Moving Forward: The Jefferson Project
‘The State of the Lake: Thirty Years of Water Quality Monitoring on Lake George’ serves as a springboard for the new generation of strategic research that is needed to secure breakthrough lake protection measures,” said Eric Siy. “With completion of ‘The State of the Lake,’ we have the foundations to move forward with the Jefferson Project, our collaboration with Rensselaer and IBM, dedicated to the fate of the lake and establishing Lake George as a global model for sustained ecosystem understanding and protection,” said Siy.
“The 30-year monitoring program looked at the lake through the lens of water chemistry. That data shows trends, but you can only infer so much. The Jefferson Project will build upon the monitoring program to develop a complete and comprehensive view of the lake’s ecology and ecosystem, from physics to fish,” said Siy.
Based at the Darrin Fresh Water Institute, the Jefferson Project will employ an array of new tools for applied research, said Siy.
“As we go forward, we’ll learn more; we’ll identify the influences on water quality and the actions we need to take to address them to make the lake healthier and more resilient,” said Siy.
According to Siy, the report’s recommendations are already guiding The Jefferson Project by informing its choice of research projects.

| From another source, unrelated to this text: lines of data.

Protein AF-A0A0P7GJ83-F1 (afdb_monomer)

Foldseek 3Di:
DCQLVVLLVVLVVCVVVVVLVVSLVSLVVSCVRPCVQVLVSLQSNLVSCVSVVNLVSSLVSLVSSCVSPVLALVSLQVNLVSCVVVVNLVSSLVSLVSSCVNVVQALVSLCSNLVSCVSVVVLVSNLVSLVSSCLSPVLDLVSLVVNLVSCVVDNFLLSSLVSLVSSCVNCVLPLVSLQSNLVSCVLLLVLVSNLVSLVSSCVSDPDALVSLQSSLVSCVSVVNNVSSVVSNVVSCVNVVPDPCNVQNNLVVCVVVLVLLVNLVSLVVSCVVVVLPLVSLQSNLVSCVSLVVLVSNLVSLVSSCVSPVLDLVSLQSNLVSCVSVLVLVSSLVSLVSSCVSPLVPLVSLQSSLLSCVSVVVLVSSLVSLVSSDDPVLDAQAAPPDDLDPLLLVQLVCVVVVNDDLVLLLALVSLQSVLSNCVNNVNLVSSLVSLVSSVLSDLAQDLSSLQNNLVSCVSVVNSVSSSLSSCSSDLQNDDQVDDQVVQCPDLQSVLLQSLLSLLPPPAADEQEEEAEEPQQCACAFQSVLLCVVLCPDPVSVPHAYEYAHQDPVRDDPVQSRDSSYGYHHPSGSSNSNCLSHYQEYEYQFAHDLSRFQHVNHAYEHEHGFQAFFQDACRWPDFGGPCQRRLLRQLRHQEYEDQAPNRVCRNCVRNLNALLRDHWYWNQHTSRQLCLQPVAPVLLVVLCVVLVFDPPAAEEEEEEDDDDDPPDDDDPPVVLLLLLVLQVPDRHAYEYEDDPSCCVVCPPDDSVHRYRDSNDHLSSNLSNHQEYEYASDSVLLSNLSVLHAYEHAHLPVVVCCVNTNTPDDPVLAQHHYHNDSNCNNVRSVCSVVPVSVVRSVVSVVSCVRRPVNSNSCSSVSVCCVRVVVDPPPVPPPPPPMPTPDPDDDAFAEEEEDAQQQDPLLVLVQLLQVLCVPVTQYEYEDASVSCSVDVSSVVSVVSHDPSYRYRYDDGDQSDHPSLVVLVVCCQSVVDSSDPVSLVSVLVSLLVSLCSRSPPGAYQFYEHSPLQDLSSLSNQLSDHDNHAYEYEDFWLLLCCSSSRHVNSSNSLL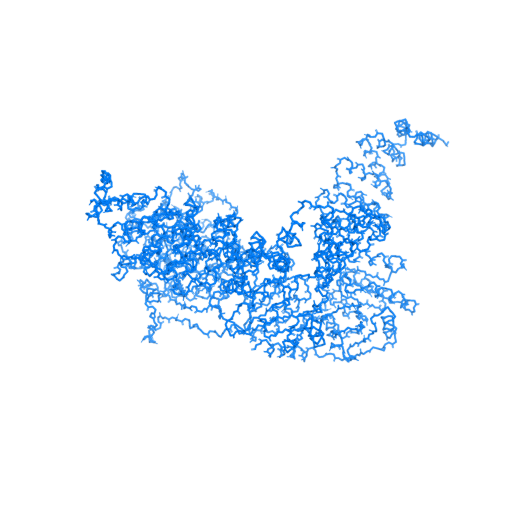SLQSHQAYAFQDALSLVNNLVRSCVVNVNDSVRGYYFHGADDLVVLVVLLPDDDDPVVVVLLVQAPAEEEEEDELDPQQPCVLVVLLVLVLCVVPVRYAYEYEEYYPCPSVSVVSCVVSVNVSRYDDPYHDPRCSNVLLSHQEYERLGPIGRADVVLVSNLSSQHEYEYEDYRNVCRVPVQASYHYFHSGSVRSNVRSVCSVVVNIHRDRDDSVVVNVVSSVSCSVVGD

Structure (mmCIF, N/CA/C/O backbone):
data_AF-A0A0P7GJ83-F1
#
_entry.id   AF-A0A0P7GJ83-F1
#
loop_
_atom_site.group_PDB
_atom_site.id
_atom_site.type_symbol
_atom_site.label_atom_id
_atom_site.label_alt_id
_atom_site.label_comp_id
_atom_site.label_asym_id
_atom_site.label_entity_id
_atom_site.label_seq_id
_atom_site.pdbx_PDB_ins_code
_atom_site.Cartn_x
_atom_site.Cartn_y
_atom_site.Cartn_z
_atom_site.occupancy
_atom_site.B_iso_or_equiv
_atom_site.auth_seq_id
_atom_site.auth_comp_id
_atom_site.auth_asym_id
_atom_site.auth_atom_id
_atom_site.pdbx_PDB_model_num
ATOM 1 N N . MET A 1 1 ? 67.018 38.406 -31.010 1.00 45.75 1 MET A N 1
ATOM 2 C CA . MET A 1 1 ? 65.715 37.714 -31.112 1.00 45.75 1 MET A CA 1
ATOM 3 C C . MET A 1 1 ? 65.854 36.235 -30.707 1.00 45.75 1 MET A C 1
ATOM 5 O O . MET A 1 1 ? 65.638 35.372 -31.535 1.00 45.75 1 MET A O 1
ATOM 9 N N . ILE A 1 2 ? 66.263 35.913 -29.465 1.00 53.88 2 ILE A N 1
ATOM 10 C CA . ILE A 1 2 ? 66.310 34.523 -28.943 1.00 53.88 2 ILE A CA 1
ATOM 11 C C . ILE A 1 2 ? 66.187 34.556 -27.396 1.00 53.88 2 ILE A C 1
ATOM 13 O O . ILE A 1 2 ? 67.144 34.271 -26.691 1.00 53.88 2 ILE A O 1
ATOM 17 N N . GLY A 1 3 ? 65.050 35.005 -26.847 1.00 66.12 3 GLY A N 1
ATOM 18 C CA . GLY A 1 3 ? 64.901 35.252 -25.395 1.00 66.12 3 GLY A CA 1
ATOM 19 C C . GLY A 1 3 ? 64.597 34.000 -24.559 1.00 66.12 3 GLY A C 1
ATOM 20 O O . GLY A 1 3 ? 65.352 33.639 -23.664 1.00 66.12 3 GLY A O 1
ATOM 21 N N . TRP A 1 4 ? 63.521 33.279 -24.882 1.00 78.31 4 TRP A N 1
ATOM 22 C CA . TRP A 1 4 ? 63.060 32.119 -24.096 1.00 78.31 4 TRP A CA 1
ATOM 23 C C . TRP A 1 4 ? 62.924 30.821 -24.900 1.00 78.31 4 TRP A C 1
ATOM 25 O O . TRP A 1 4 ? 62.807 29.733 -24.339 1.00 78.31 4 TRP A O 1
ATOM 35 N N . GLN A 1 5 ? 62.967 30.900 -26.230 1.00 80.62 5 GLN A N 1
ATOM 36 C CA . GLN A 1 5 ? 62.694 29.760 -27.109 1.00 80.62 5 GLN A CA 1
ATOM 37 C C . GLN A 1 5 ? 63.777 28.667 -27.040 1.00 80.62 5 GLN A C 1
ATOM 39 O O . GLN A 1 5 ? 63.460 27.481 -27.139 1.00 80.62 5 GLN A O 1
ATOM 44 N N . VAL A 1 6 ? 65.048 29.037 -26.840 1.00 83.44 6 VAL A N 1
ATOM 45 C CA . VAL A 1 6 ? 66.159 28.082 -26.657 1.00 83.44 6 VAL A CA 1
ATOM 46 C C . VAL A 1 6 ? 66.036 27.304 -25.341 1.00 83.44 6 VAL A C 1
ATOM 48 O O . VAL A 1 6 ? 65.990 26.071 -25.412 1.00 83.44 6 VAL A O 1
ATOM 51 N N . PRO A 1 7 ? 65.908 27.947 -24.160 1.00 84.00 7 PRO A N 1
ATOM 52 C CA . PRO A 1 7 ? 65.683 27.209 -22.918 1.00 84.00 7 PRO A CA 1
ATOM 53 C C . PRO A 1 7 ? 64.356 26.434 -22.939 1.00 84.00 7 PRO A C 1
ATOM 55 O O . PRO A 1 7 ? 64.301 25.314 -22.438 1.00 84.00 7 PRO A O 1
ATOM 58 N N . PHE A 1 8 ? 63.315 26.934 -23.613 1.00 88.00 8 PHE A N 1
ATOM 59 C CA . PHE A 1 8 ? 62.060 26.197 -23.790 1.00 88.00 8 PHE A CA 1
ATOM 60 C C . PHE A 1 8 ? 62.248 24.896 -24.587 1.00 88.00 8 PHE A C 1
ATOM 62 O O . PHE A 1 8 ? 61.741 23.849 -24.185 1.00 88.00 8 PHE A O 1
ATOM 69 N N . ARG A 1 9 ? 63.015 24.916 -25.688 1.00 87.19 9 ARG A N 1
ATOM 70 C CA . ARG A 1 9 ? 63.367 23.697 -26.445 1.00 87.19 9 ARG A CA 1
ATOM 71 C C . ARG A 1 9 ? 64.209 22.728 -25.610 1.00 87.19 9 ARG A C 1
ATOM 73 O O . ARG A 1 9 ? 64.009 21.520 -25.714 1.00 87.19 9 ARG A O 1
ATOM 80 N N . ALA A 1 10 ? 65.120 23.236 -24.778 1.00 87.50 10 ALA A N 1
ATOM 81 C CA . ALA A 1 10 ? 65.899 22.409 -23.856 1.00 87.50 10 ALA A CA 1
ATOM 82 C C . ALA A 1 10 ? 65.001 21.715 -22.816 1.00 87.50 10 ALA A C 1
ATOM 84 O O . ALA A 1 10 ? 65.123 20.507 -22.618 1.00 87.50 10 ALA A O 1
ATOM 85 N N . ALA A 1 11 ? 64.039 22.437 -22.232 1.00 89.25 11 ALA A N 1
ATOM 86 C CA . ALA A 1 11 ? 63.046 21.868 -21.324 1.00 89.25 11 ALA A CA 1
ATOM 87 C C . ALA A 1 11 ? 62.183 20.794 -22.013 1.00 89.25 11 ALA A C 1
ATOM 89 O O . ALA A 1 11 ? 62.031 19.700 -21.479 1.00 89.25 11 ALA A O 1
ATOM 90 N N . ARG A 1 12 ? 61.733 21.029 -23.255 1.00 91.69 12 ARG A N 1
ATOM 91 C CA . ARG A 1 12 ? 60.991 20.026 -24.048 1.00 91.69 12 ARG A CA 1
ATOM 92 C C . ARG A 1 12 ? 61.804 18.750 -24.318 1.00 91.69 12 ARG A C 1
ATOM 94 O O . ARG A 1 12 ? 61.238 17.662 -24.305 1.00 91.69 12 ARG A O 1
ATOM 101 N N . LYS A 1 13 ? 63.125 18.846 -24.523 1.00 89.50 13 LYS A N 1
ATOM 102 C CA . LYS A 1 13 ? 64.004 17.661 -24.633 1.00 89.50 13 LYS A CA 1
ATOM 103 C C . LYS A 1 13 ? 64.109 16.889 -23.313 1.00 89.50 13 LYS A C 1
ATOM 105 O O . LYS A 1 13 ? 64.235 15.668 -23.334 1.00 89.50 13 LYS A O 1
ATOM 110 N N . LEU A 1 14 ? 64.063 17.576 -22.170 1.00 89.19 14 LEU A N 1
ATOM 111 C CA . LEU A 1 14 ? 64.044 16.926 -20.854 1.00 89.19 14 LEU A CA 1
ATOM 112 C C . LEU A 1 14 ? 62.716 16.211 -20.590 1.00 89.19 14 LEU A C 1
ATOM 114 O O . LEU A 1 14 ? 62.737 15.100 -20.070 1.00 89.19 14 LEU A O 1
ATOM 118 N N . GLU A 1 15 ? 61.588 16.782 -21.018 1.00 89.25 15 GLU A N 1
ATOM 119 C CA . GLU A 1 15 ? 60.283 16.105 -20.978 1.00 89.25 15 GLU A CA 1
ATOM 120 C C . GLU A 1 15 ? 60.265 14.824 -21.822 1.00 89.25 15 GLU A C 1
ATOM 122 O O . GLU A 1 15 ? 59.754 13.802 -21.374 1.00 89.25 15 GLU A O 1
ATOM 127 N N . GLN A 1 16 ? 60.875 14.841 -23.016 1.00 88.12 16 GLN A N 1
ATOM 128 C CA . GLN A 1 16 ? 61.021 13.639 -23.855 1.00 88.12 16 GLN A CA 1
ATOM 129 C C . GLN A 1 16 ? 61.832 12.536 -23.161 1.00 88.12 16 GLN A C 1
ATOM 131 O O . GLN A 1 16 ? 61.579 11.354 -23.371 1.00 88.12 16 GLN A O 1
ATOM 136 N N . ARG A 1 17 ? 62.781 12.920 -22.300 1.00 90.88 17 ARG A N 1
ATOM 137 C CA . ARG A 1 17 ? 63.558 12.011 -21.443 1.00 90.88 17 ARG A CA 1
ATOM 138 C C . ARG A 1 17 ? 62.874 11.720 -20.100 1.00 90.88 17 ARG A C 1
ATOM 140 O O . ARG A 1 17 ? 63.508 11.152 -19.219 1.00 90.88 17 ARG A O 1
ATOM 147 N N . GLN A 1 18 ? 61.620 12.145 -19.926 1.00 88.88 18 GLN A N 1
ATOM 148 C CA . GLN A 1 18 ? 60.819 12.011 -18.703 1.00 88.88 18 GLN A CA 1
ATOM 149 C C . GLN A 1 18 ? 61.455 12.637 -17.445 1.00 88.88 18 GLN A C 1
ATOM 151 O O . GLN A 1 18 ? 61.092 12.298 -16.320 1.00 88.88 18 GLN A O 1
ATOM 156 N N . ASN A 1 19 ? 62.379 13.592 -17.604 1.00 91.56 19 ASN A N 1
ATOM 157 C CA . ASN A 1 19 ? 62.989 14.315 -16.488 1.00 91.56 19 ASN A CA 1
ATOM 158 C C . ASN A 1 19 ? 62.185 15.584 -16.156 1.00 91.56 19 ASN A C 1
ATOM 160 O O . ASN A 1 19 ? 62.598 16.715 -16.432 1.00 91.56 19 ASN A O 1
ATOM 164 N N . TRP A 1 20 ? 61.002 15.373 -15.578 1.00 92.00 20 TRP A N 1
ATOM 165 C CA . TRP A 1 20 ? 60.027 16.422 -15.262 1.00 92.00 20 TRP A CA 1
ATOM 166 C C . TRP A 1 20 ? 60.529 17.476 -14.259 1.00 92.00 20 TRP A C 1
ATOM 168 O O . TRP A 1 20 ? 60.327 18.663 -14.524 1.00 92.00 20 TRP A O 1
ATOM 178 N N . PRO A 1 21 ? 61.249 17.124 -13.169 1.00 91.25 21 PRO A N 1
ATOM 179 C CA . PRO A 1 21 ? 61.765 18.121 -12.226 1.00 91.25 21 PRO A CA 1
ATOM 180 C C . PRO A 1 21 ? 62.804 19.062 -12.851 1.00 91.25 21 PRO A C 1
ATOM 182 O O . PRO A 1 21 ? 62.814 20.264 -12.569 1.00 91.25 21 PRO A O 1
ATOM 185 N N . ALA A 1 22 ? 63.676 18.543 -13.724 1.00 89.06 22 ALA A N 1
ATOM 186 C CA . ALA A 1 22 ? 64.648 19.371 -14.433 1.00 89.06 22 ALA A CA 1
ATOM 187 C C . ALA A 1 22 ? 63.967 20.272 -15.476 1.00 89.06 22 ALA A C 1
ATOM 189 O O . ALA A 1 22 ? 64.314 21.449 -15.577 1.00 89.06 22 ALA A O 1
ATOM 190 N N . ALA A 1 23 ? 62.962 19.761 -16.197 1.00 89.81 23 ALA A N 1
ATOM 191 C CA . ALA A 1 23 ? 62.159 20.559 -17.124 1.00 89.81 23 ALA A CA 1
ATOM 192 C C . ALA A 1 23 ? 61.413 21.700 -16.404 1.00 89.81 23 ALA A C 1
ATOM 194 O O . ALA A 1 23 ? 61.514 22.856 -16.819 1.00 89.81 23 ALA A O 1
ATOM 195 N N . ALA A 1 24 ? 60.756 21.412 -15.274 1.00 92.19 24 ALA A N 1
ATOM 196 C CA . ALA A 1 24 ? 60.065 22.407 -14.451 1.00 92.19 24 ALA A CA 1
ATOM 197 C C . ALA A 1 24 ? 61.010 23.514 -13.950 1.00 92.19 24 ALA A C 1
ATOM 199 O O . ALA A 1 24 ? 60.648 24.691 -13.945 1.00 92.19 24 ALA A O 1
ATOM 200 N N . ARG A 1 25 ? 62.256 23.173 -13.587 1.00 91.25 25 ARG A N 1
ATOM 201 C CA . ARG A 1 25 ? 63.271 24.163 -13.184 1.00 91.25 25 ARG A CA 1
ATOM 202 C C . ARG A 1 25 ? 63.591 25.147 -14.309 1.00 91.25 25 ARG A C 1
ATOM 204 O O . ARG A 1 25 ? 63.682 26.346 -14.056 1.00 91.25 25 ARG A O 1
ATOM 211 N N . ILE A 1 26 ? 63.728 24.650 -15.538 1.00 90.00 26 ILE A N 1
ATOM 212 C CA . ILE A 1 26 ? 63.989 25.495 -16.708 1.00 90.00 26 ILE A CA 1
ATOM 213 C C . ILE A 1 26 ? 62.764 26.357 -17.033 1.00 90.00 26 ILE A C 1
ATOM 215 O O . ILE A 1 26 ? 62.925 27.553 -17.263 1.00 90.00 26 ILE A O 1
ATOM 219 N N . TYR A 1 27 ? 61.543 25.813 -16.981 1.00 92.38 27 TYR A N 1
ATOM 220 C CA . TYR A 1 27 ? 60.336 26.620 -17.199 1.00 92.38 27 TYR A CA 1
ATOM 221 C C . TYR A 1 27 ? 60.148 27.716 -16.139 1.00 92.38 27 TYR A C 1
ATOM 223 O O . TYR A 1 27 ? 59.837 28.849 -16.498 1.00 92.38 27 TYR A O 1
ATOM 231 N N . ARG A 1 28 ? 60.427 27.439 -14.855 1.00 90.38 28 ARG A N 1
ATOM 232 C CA . ARG A 1 28 ? 60.445 28.472 -13.799 1.00 90.38 28 ARG A CA 1
ATOM 233 C C . ARG A 1 28 ? 61.466 29.572 -14.087 1.00 90.38 28 ARG A C 1
ATOM 235 O O . ARG A 1 28 ? 61.167 30.742 -13.871 1.00 90.38 28 ARG A O 1
ATOM 242 N N . ALA A 1 29 ? 62.658 29.211 -14.567 1.00 87.56 29 ALA A N 1
ATOM 243 C CA . ALA A 1 29 ? 63.689 30.185 -14.923 1.00 87.56 29 ALA A CA 1
ATOM 244 C C . ALA A 1 29 ? 63.261 31.073 -16.104 1.00 87.56 29 ALA A C 1
ATOM 246 O O . ALA A 1 29 ? 63.528 32.270 -16.088 1.00 87.56 29 ALA A O 1
ATOM 247 N N . ILE A 1 30 ? 62.546 30.508 -17.084 1.00 87.31 30 ILE A N 1
ATOM 248 C CA . ILE A 1 30 ? 61.973 31.276 -18.197 1.00 87.31 30 ILE A CA 1
ATOM 249 C C . ILE A 1 30 ? 60.960 32.304 -17.680 1.00 87.31 30 ILE A C 1
ATOM 251 O O . ILE A 1 30 ? 61.084 33.480 -18.004 1.00 87.31 30 ILE A O 1
ATOM 255 N N . LEU A 1 31 ? 60.008 31.893 -16.833 1.00 86.06 31 LEU A N 1
ATOM 256 C CA . LEU A 1 31 ? 58.983 32.802 -16.295 1.00 86.06 31 LEU A CA 1
ATOM 257 C C . LEU A 1 31 ? 59.570 33.926 -15.424 1.00 86.06 31 LEU A C 1
ATOM 259 O O . LEU A 1 31 ? 59.024 35.024 -15.398 1.00 86.06 31 LEU A O 1
ATOM 263 N N . ARG A 1 32 ? 60.692 33.681 -14.730 1.00 83.44 32 ARG A N 1
ATOM 264 C CA . ARG A 1 32 ? 61.388 34.698 -13.917 1.00 83.44 32 ARG A CA 1
ATOM 265 C C . ARG A 1 32 ? 62.115 35.761 -14.750 1.00 83.44 32 ARG A C 1
ATOM 267 O O . ARG A 1 32 ? 62.311 36.865 -14.258 1.00 83.44 32 ARG A O 1
ATOM 274 N N . ASN A 1 33 ? 62.484 35.456 -15.994 1.00 78.19 33 ASN A N 1
ATOM 275 C CA . ASN A 1 33 ? 63.281 36.331 -16.861 1.00 78.19 33 ASN A CA 1
ATOM 276 C C . ASN A 1 33 ? 62.411 37.130 -17.855 1.00 78.19 33 ASN A C 1
ATOM 278 O O . ASN A 1 33 ? 62.706 37.167 -19.047 1.00 78.19 33 ASN A O 1
ATOM 282 N N . GLY A 1 34 ? 61.335 37.760 -17.369 1.00 65.50 34 GLY A N 1
ATOM 283 C CA . GLY A 1 34 ? 60.511 38.695 -18.155 1.00 65.50 34 GLY A CA 1
ATOM 284 C C . GLY A 1 34 ? 59.370 38.076 -18.974 1.00 65.50 34 GLY A C 1
ATOM 285 O O . GLY A 1 34 ? 58.650 38.804 -19.642 1.00 65.50 34 GLY A O 1
ATOM 286 N N . GLU A 1 35 ? 59.157 36.758 -18.896 1.00 67.69 35 GLU A N 1
ATOM 287 C CA . GLU A 1 35 ? 58.090 36.026 -19.610 1.00 67.69 35 GLU A CA 1
ATOM 288 C C . GLU A 1 35 ? 57.002 35.506 -18.648 1.00 67.69 35 GLU A C 1
ATOM 290 O O . GLU A 1 35 ? 56.352 34.496 -18.918 1.00 67.69 35 GLU A O 1
ATOM 295 N N . GLY A 1 36 ? 56.818 36.157 -17.492 1.00 65.25 36 GLY A N 1
ATOM 296 C CA . GLY A 1 36 ? 55.910 35.708 -16.424 1.00 65.25 36 GLY A CA 1
ATOM 297 C C . GLY A 1 36 ? 54.457 35.509 -16.873 1.00 65.25 36 GLY A C 1
ATOM 298 O O . GLY A 1 36 ? 53.756 34.645 -16.345 1.00 65.25 36 GLY A O 1
ATOM 299 N N . GLU A 1 37 ? 54.037 36.234 -17.909 1.00 77.75 37 GLU A N 1
ATOM 300 C CA . GLU A 1 37 ? 52.699 36.160 -18.506 1.00 77.75 37 GLU A CA 1
ATOM 301 C C . GLU A 1 37 ? 52.646 35.323 -19.788 1.00 77.75 37 GLU A C 1
ATOM 303 O O . GLU A 1 37 ? 51.672 35.378 -20.529 1.00 77.75 37 GLU A O 1
ATOM 308 N N . ASN A 1 38 ? 53.673 34.519 -20.081 1.00 86.88 38 ASN A N 1
ATOM 309 C CA . ASN A 1 38 ? 53.654 33.660 -21.258 1.00 86.88 38 ASN A CA 1
ATOM 310 C C . ASN A 1 38 ? 52.757 32.430 -21.005 1.00 86.88 38 ASN A C 1
ATOM 312 O O . ASN A 1 38 ? 53.134 31.539 -20.228 1.00 86.88 38 ASN A O 1
ATOM 316 N N . PRO A 1 39 ? 51.588 32.318 -21.665 1.00 87.88 39 PRO A N 1
ATOM 317 C CA . PRO A 1 39 ? 50.598 31.288 -21.348 1.00 87.88 39 PRO A CA 1
ATOM 318 C C . PRO A 1 39 ? 51.113 29.872 -21.652 1.00 87.88 39 PRO A C 1
ATOM 320 O O . PRO A 1 39 ? 50.867 28.920 -20.910 1.00 87.88 39 PRO A O 1
ATOM 323 N N . ARG A 1 40 ? 51.921 29.725 -22.711 1.00 88.81 40 ARG A N 1
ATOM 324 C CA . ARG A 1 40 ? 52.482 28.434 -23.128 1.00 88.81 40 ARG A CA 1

‘The State of the Lake’ clearly states what our priorities must be: maintaining the outstanding water quality of Lake George, which will require actions to reduce nutrient loadings, especially of phosphorus. Steps taken now to reduce salt loading in the Lake George watershed will help preserve the lake’s resilience to other environmental stresses imposed by rising water temperatures and invasive species. A better understanding of the effects of introduced and stocked fishes, as well as of invasive species, will serve to focus management responses or more efficient and practical solutions,” said Siy.